TASK OBJECTIVE
Give the lines again exactly as they appear below, from the line with "960 -2.707 1.00 54.53 11 GLY A CA 1" to the line with "ATOM 82 N N", both included, and only those lines. Leave every picture out.

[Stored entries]
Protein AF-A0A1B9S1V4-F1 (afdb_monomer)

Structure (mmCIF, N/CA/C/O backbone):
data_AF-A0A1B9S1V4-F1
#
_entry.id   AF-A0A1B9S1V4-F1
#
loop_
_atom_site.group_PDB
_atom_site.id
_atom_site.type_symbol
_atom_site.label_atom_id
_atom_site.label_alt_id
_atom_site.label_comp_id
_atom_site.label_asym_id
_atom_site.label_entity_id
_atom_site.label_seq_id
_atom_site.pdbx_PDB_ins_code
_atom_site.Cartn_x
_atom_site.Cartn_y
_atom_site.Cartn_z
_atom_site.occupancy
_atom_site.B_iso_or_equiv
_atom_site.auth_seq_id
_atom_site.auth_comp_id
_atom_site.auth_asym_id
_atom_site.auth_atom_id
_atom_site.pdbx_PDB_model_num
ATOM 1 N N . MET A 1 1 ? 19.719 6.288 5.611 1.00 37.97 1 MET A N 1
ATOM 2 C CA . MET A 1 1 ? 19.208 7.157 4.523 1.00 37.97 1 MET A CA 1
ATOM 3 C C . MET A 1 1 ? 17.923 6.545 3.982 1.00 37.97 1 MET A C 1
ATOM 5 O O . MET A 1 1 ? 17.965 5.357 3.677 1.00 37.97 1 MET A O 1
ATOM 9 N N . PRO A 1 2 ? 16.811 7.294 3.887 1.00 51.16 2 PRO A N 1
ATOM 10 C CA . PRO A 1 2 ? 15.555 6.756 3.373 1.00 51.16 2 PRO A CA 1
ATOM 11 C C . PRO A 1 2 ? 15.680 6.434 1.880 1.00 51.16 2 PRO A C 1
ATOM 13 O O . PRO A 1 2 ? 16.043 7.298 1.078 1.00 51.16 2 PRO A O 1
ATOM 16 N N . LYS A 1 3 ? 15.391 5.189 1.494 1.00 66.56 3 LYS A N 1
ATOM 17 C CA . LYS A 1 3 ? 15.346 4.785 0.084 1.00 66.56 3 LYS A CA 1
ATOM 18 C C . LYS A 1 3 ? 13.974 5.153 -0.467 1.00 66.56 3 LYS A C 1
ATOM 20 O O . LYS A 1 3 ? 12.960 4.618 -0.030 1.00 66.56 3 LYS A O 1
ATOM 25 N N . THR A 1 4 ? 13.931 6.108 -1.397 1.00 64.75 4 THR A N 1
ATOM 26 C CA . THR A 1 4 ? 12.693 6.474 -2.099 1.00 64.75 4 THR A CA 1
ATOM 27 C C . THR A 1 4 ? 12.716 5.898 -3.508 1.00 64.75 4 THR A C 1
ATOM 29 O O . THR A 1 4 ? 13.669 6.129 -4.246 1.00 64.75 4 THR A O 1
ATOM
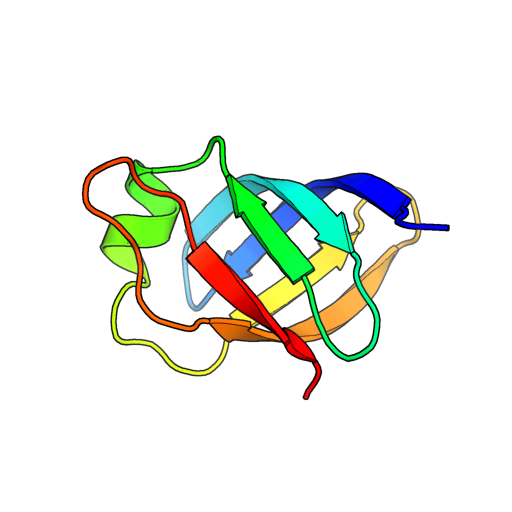 32 N N . GLY A 1 5 ? 11.668 5.173 -3.894 1.00 67.56 5 GLY A N 1
ATOM 33 C CA . GLY A 1 5 ? 11.565 4.530 -5.203 1.00 67.56 5 GLY A CA 1
ATOM 34 C C . GLY A 1 5 ? 10.118 4.320 -5.644 1.00 67.56 5 GLY A C 1
ATOM 35 O O . GLY A 1 5 ? 9.189 4.360 -4.837 1.00 67.56 5 GLY A O 1
ATOM 36 N N . ARG A 1 6 ? 9.907 4.120 -6.948 1.00 65.00 6 ARG A N 1
ATOM 37 C CA . ARG A 1 6 ? 8.619 3.646 -7.478 1.00 65.00 6 ARG A CA 1
ATOM 38 C C . ARG A 1 6 ? 8.594 2.127 -7.367 1.00 65.00 6 ARG A C 1
ATOM 40 O O . ARG A 1 6 ? 9.473 1.477 -7.918 1.00 65.00 6 ARG A O 1
ATOM 47 N N . VAL A 1 7 ? 7.600 1.581 -6.674 1.00 65.56 7 VAL A N 1
ATOM 48 C CA . VAL A 1 7 ? 7.466 0.138 -6.434 1.00 65.56 7 VAL A CA 1
ATOM 49 C C . VAL A 1 7 ? 6.029 -0.280 -6.737 1.00 65.56 7 VAL A C 1
ATOM 51 O O . VAL A 1 7 ? 5.077 0.462 -6.473 1.00 65.56 7 VAL A O 1
ATOM 54 N N . ALA A 1 8 ? 5.865 -1.458 -7.336 1.00 63.59 8 ALA A N 1
ATOM 55 C CA . ALA A 1 8 ? 4.552 -2.027 -7.592 1.00 63.59 8 ALA A CA 1
ATOM 56 C C . ALA A 1 8 ? 4.013 -2.678 -6.309 1.00 63.59 8 ALA A C 1
ATOM 58 O O . ALA A 1 8 ? 4.666 -3.510 -5.678 1.00 63.59 8 ALA A O 1
ATOM 59 N N . VAL A 1 9 ? 2.808 -2.288 -5.904 1.00 60.22 9 VAL A N 1
ATOM 60 C CA . VAL A 1 9 ? 2.132 -2.866 -4.738 1.00 60.22 9 VAL A CA 1
ATOM 61 C C . VAL A 1 9 ? 1.111 -3.857 -5.214 1.00 60.22 9 VAL A C 1
ATOM 63 O O . VAL A 1 9 ? 0.297 -3.520 -6.073 1.00 60.22 9 VAL A O 1
ATOM 66 N N . TYR A 1 10 ? 1.123 -5.043 -4.617 1.00 59.94 10 TYR A N 1
ATOM 67 C CA . TYR A 1 10 ? 0.163 -6.089 -4.917 1.00 59.94 10 TYR A CA 1
ATOM 68 C C . TYR A 1 10 ? -0.619 -6.444 -3.654 1.00 59.94 10 TYR A C 1
ATOM 70 O O . TYR A 1 10 ? -0.061 -6.663 -2.576 1.00 59.94 10 TYR A O 1
ATOM 78 N N . GLY A 1 11 ? -1.940 -6.519 -3.784 1.00 54.53 11 GLY A N 1
ATOM 79 C CA . GLY A 1 11 ? -2.818 -6.
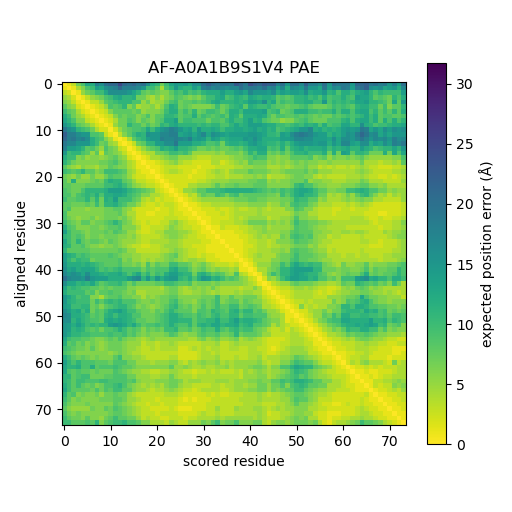960 -2.707 1.00 54.53 11 GLY A CA 1
ATOM 80 C C . GLY A 1 11 ? -4.021 -7.698 -3.257 1.00 54.53 11 GLY A C 1
ATOM 81 O O . GLY A 1 11 ? -4.762 -7.095 -4.018 1.00 54.53 11 GLY A O 1
ATOM 82 N N . THR A 1 12 ? -4.197 -8.964 -2.845 1.00 48.06 12 THR A N 1
ATOM 83 C CA . THR A 1 12 ? -5.319 -9.925 -3.046 1.00 48.06 12 THR A CA 1
ATOM 84 C C . THR A 1 12 ? -6.004 -10.055 -4.426 1.00 48.06 12 THR A C 1
ATOM 86 O O . THR A 1 12 ? -6.431 -11.156 -4.741 1.00 48.06 12 THR A O 1
ATOM 89 N N . ALA A 1 13 ? -6.081 -9.015 -5.260 1.00 46.03 13 ALA A N 1
ATOM 90 C CA . ALA A 1 13 ? -6.499 -9.029 -6.667 1.00 46.03 13 ALA A CA 1
ATOM 91 C C . ALA A 1 13 ? -6.110 -7.745
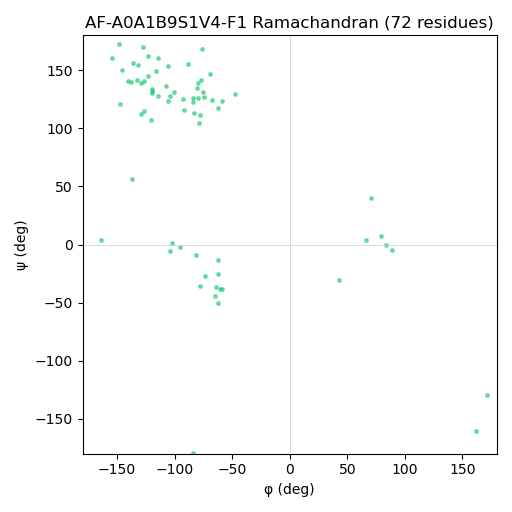 -7.453 1.00 46.03 13 ALA A C 1
ATOM 93 O O . ALA A 1 13 ? -6.503 -7.593 -8.605 1.00 46.03 13 ALA A O 1
ATOM 94 N N . LEU A 1 14 ? -5.390 -6.787 -6.850 1.00 58.75 14 LEU A N 1
ATOM 95 C CA . LEU A 1 14 ? -5.124 -5.465 -7.430 1.00 58.75 14 LEU A CA 1
ATOM 96 C C . LEU A 1 14 ? -3.631 -5.129 -7.381 1.00 58.75 14 LEU A C 1
ATOM 98 O O . LEU A 1 14 ? -2.969 -5.377 -6.370 1.00 58.75 14 LEU A O 1
ATOM 102 N N . SER A 1 15 ? -3.128 -4.529 -8.462 1.00 63.50 15 SER A N 1
ATOM 103 C CA . SER A 1 15 ? -1.768 -3.997 -8.568 1.00 63.50 15 SER A CA 1
ATOM 104 C C . SER A 1 15 ? -1.792 -2.497 -8.852 1.00 63.50 15 SER A C 1
ATOM 106 O O . SER A 1 15 ? -2.520 -2.053 -9.
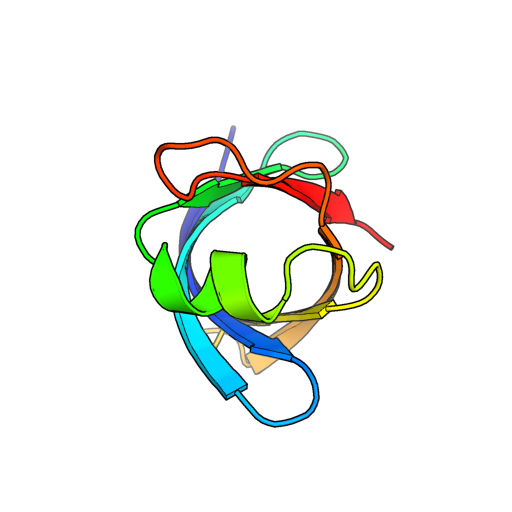740 1.00 63.50 15 SER A O 1
ATOM 108 N N . GLY A 1 16 ? -0.983 -1.716 -8.139 1.00 68.44 16 GLY A N 1
ATOM 109 C CA . GLY A 1 16 ? -0.818 -0.284 -8.392 1.00 68.44 16 GLY A CA 1
ATOM 110 C C . GLY A 1 16 ? 0.642 0.140 -8.298 1.00 68.44 16 GLY A C 1
ATOM 111 O O . GLY A 1 16 ? 1.367 -0.309 -7.413 1.00 68.44 16 GLY A O 1
ATOM 112 N N . THR A 1 17 ? 1.092 1.017 -9.196 1.00 75.25 17 THR A N 1
ATOM 113 C CA . THR A 1 17 ? 2.405 1.657 -9.062 1.00 75.25 17 THR A CA 1
ATOM 114 C C . THR A 1 17 ? 2.298 2.766 -8.025 1.00 75.25 17 THR A C 1
ATOM 116 O O . THR A 1 17 ? 1.639 3.778 -8.261 1.00 75.25 17 THR A O 1
ATOM 119 N N . CYS A 1 18 ? 2.944 2.583 -6.878 1.00 78.25 18 CYS A N 1
ATOM 120 C CA . CYS A 1 18 ? 2.997 3.586 -5.823 1.00 78.25 18 CYS A CA 1
ATOM 121 C C . CYS A 1 18 ? 4.434 4.084 -5.641 1.00 78.25 18 CYS A C 1
ATOM 123 O O . CYS A 1 18 ? 5.410 3.449 -6.046 1.00 78.25 18 CYS A O 1
ATOM 125 N N . ILE A 1 19 ? 4.573 5.248 -5.020 1.00 81.88 19 ILE A N 1
ATOM 126 C CA . ILE A 1 19 ? 5.858 5.769 -4.565 1.00 81.88 19 ILE A CA 1
ATOM 127 C C . ILE A 1 19 ? 6.041 5.331 -3.118 1.00 81.88 19 ILE A C 1
ATOM 129 O O . ILE A 1 19 ? 5.194 5.635 -2.276 1.00 81.88 19 ILE A O 1
ATOM 133 N N . PHE A 1 20 ? 7.162 4.670 -2.855 1.00 77.81 20 PHE A N 1
ATOM 134 C CA . PHE A 1 20 ? 7.579 4.233 -1.534 1.00 77.81 20 PHE A CA 1
ATOM 135 C C . PHE A 1 20 ? 8.728 5.074 -1.039 1.00 77.81 20 PHE A C 1
ATOM 137 O O . PHE A 1 20 ? 9.683 5.318 -1.773 1.00 77.81 20 PHE A O 1
ATOM 144 N N . THR A 1 21 ? 8.642 5.465 0.221 1.00 82.75 21 THR A N 1
ATOM 145 C CA . THR A 1 21 ? 9.762 6.014 0.971 1.00 82.75 21 THR A CA 1
ATOM 146 C C . THR A 1 21 ? 9.975 5.109 2.169 1.00 82.75 21 THR A C 1
ATOM 148 O O . THR A 1 21 ? 9.142 5.091 3.071 1.00 82.75 21 THR A O 1
ATOM 151 N N . GLU A 1 22 ? 11.046 4.323 2.134 1.00 80.88 22 GLU A N 1
ATOM 152 C CA . GLU A 1 22 ? 11.447 3.436 3.224 1.00 80.88 22 GLU A CA 1
ATOM 153 C C . GLU A 1 22 ? 12.078 4.255 4.356 1.00 80.88 22 GLU A C 1
ATOM 155 O O . GLU A 1 22 ? 12.957 5.089 4.119 1.00 80.88 22 GLU A O 1
ATOM 160 N N . GLU A 1 23 ? 11.619 4.010 5.578 1.00 80.25 23 GLU A N 1
ATOM 161 C CA . GLU A 1 23 ? 12.112 4.594 6.825 1.00 80.25 23 GLU A CA 1
ATOM 162 C C . GLU A 1 23 ? 12.430 3.447 7.809 1.00 80.25 23 GLU A C 1
ATOM 164 O O . GLU A 1 23 ? 12.121 2.280 7.552 1.00 80.25 23 GLU A O 1
ATOM 169 N N . GLU A 1 24 ? 13.086 3.739 8.930 1.00 76.38 24 GLU A N 1
ATOM 170 C CA . GLU A 1 24 ? 13.462 2.703 9.899 1.00 76.38 24 GLU A CA 1
ATOM 171 C C . GLU A 1 24 ? 12.203 2.022 10.480 1.00 76.38 24 GLU A C 1
ATOM 173 O O . GLU A 1 24 ? 11.349 2.675 11.076 1.00 76.38 24 GLU A O 1
ATOM 178 N N . GLY A 1 25 ? 12.048 0.712 10.244 1.00 75.00 25 GLY A N 1
ATOM 179 C CA . GLY A 1 25 ? 10.878 -0.073 10.672 1.00 75.00 25 GLY A CA 1
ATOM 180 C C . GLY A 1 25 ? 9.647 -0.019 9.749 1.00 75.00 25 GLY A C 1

ANSWER SPACE
960 -2.707 1.00 54.53 11 GLY A CA 1
ATOM 80 C C . GLY A 1 11 ? -4.021 -7.698 -3.257 1.00 54.53 11 GLY A C 1
ATOM 81 O O . GLY A 1 11 ? -4.762 -7.095 -4.018 1.00 54.53 11 GLY A O 1
ATOM 82 N N . THR A 1 12 ? -4.197 -8.964 -2.845 1.00 48.06 12 THR A N 1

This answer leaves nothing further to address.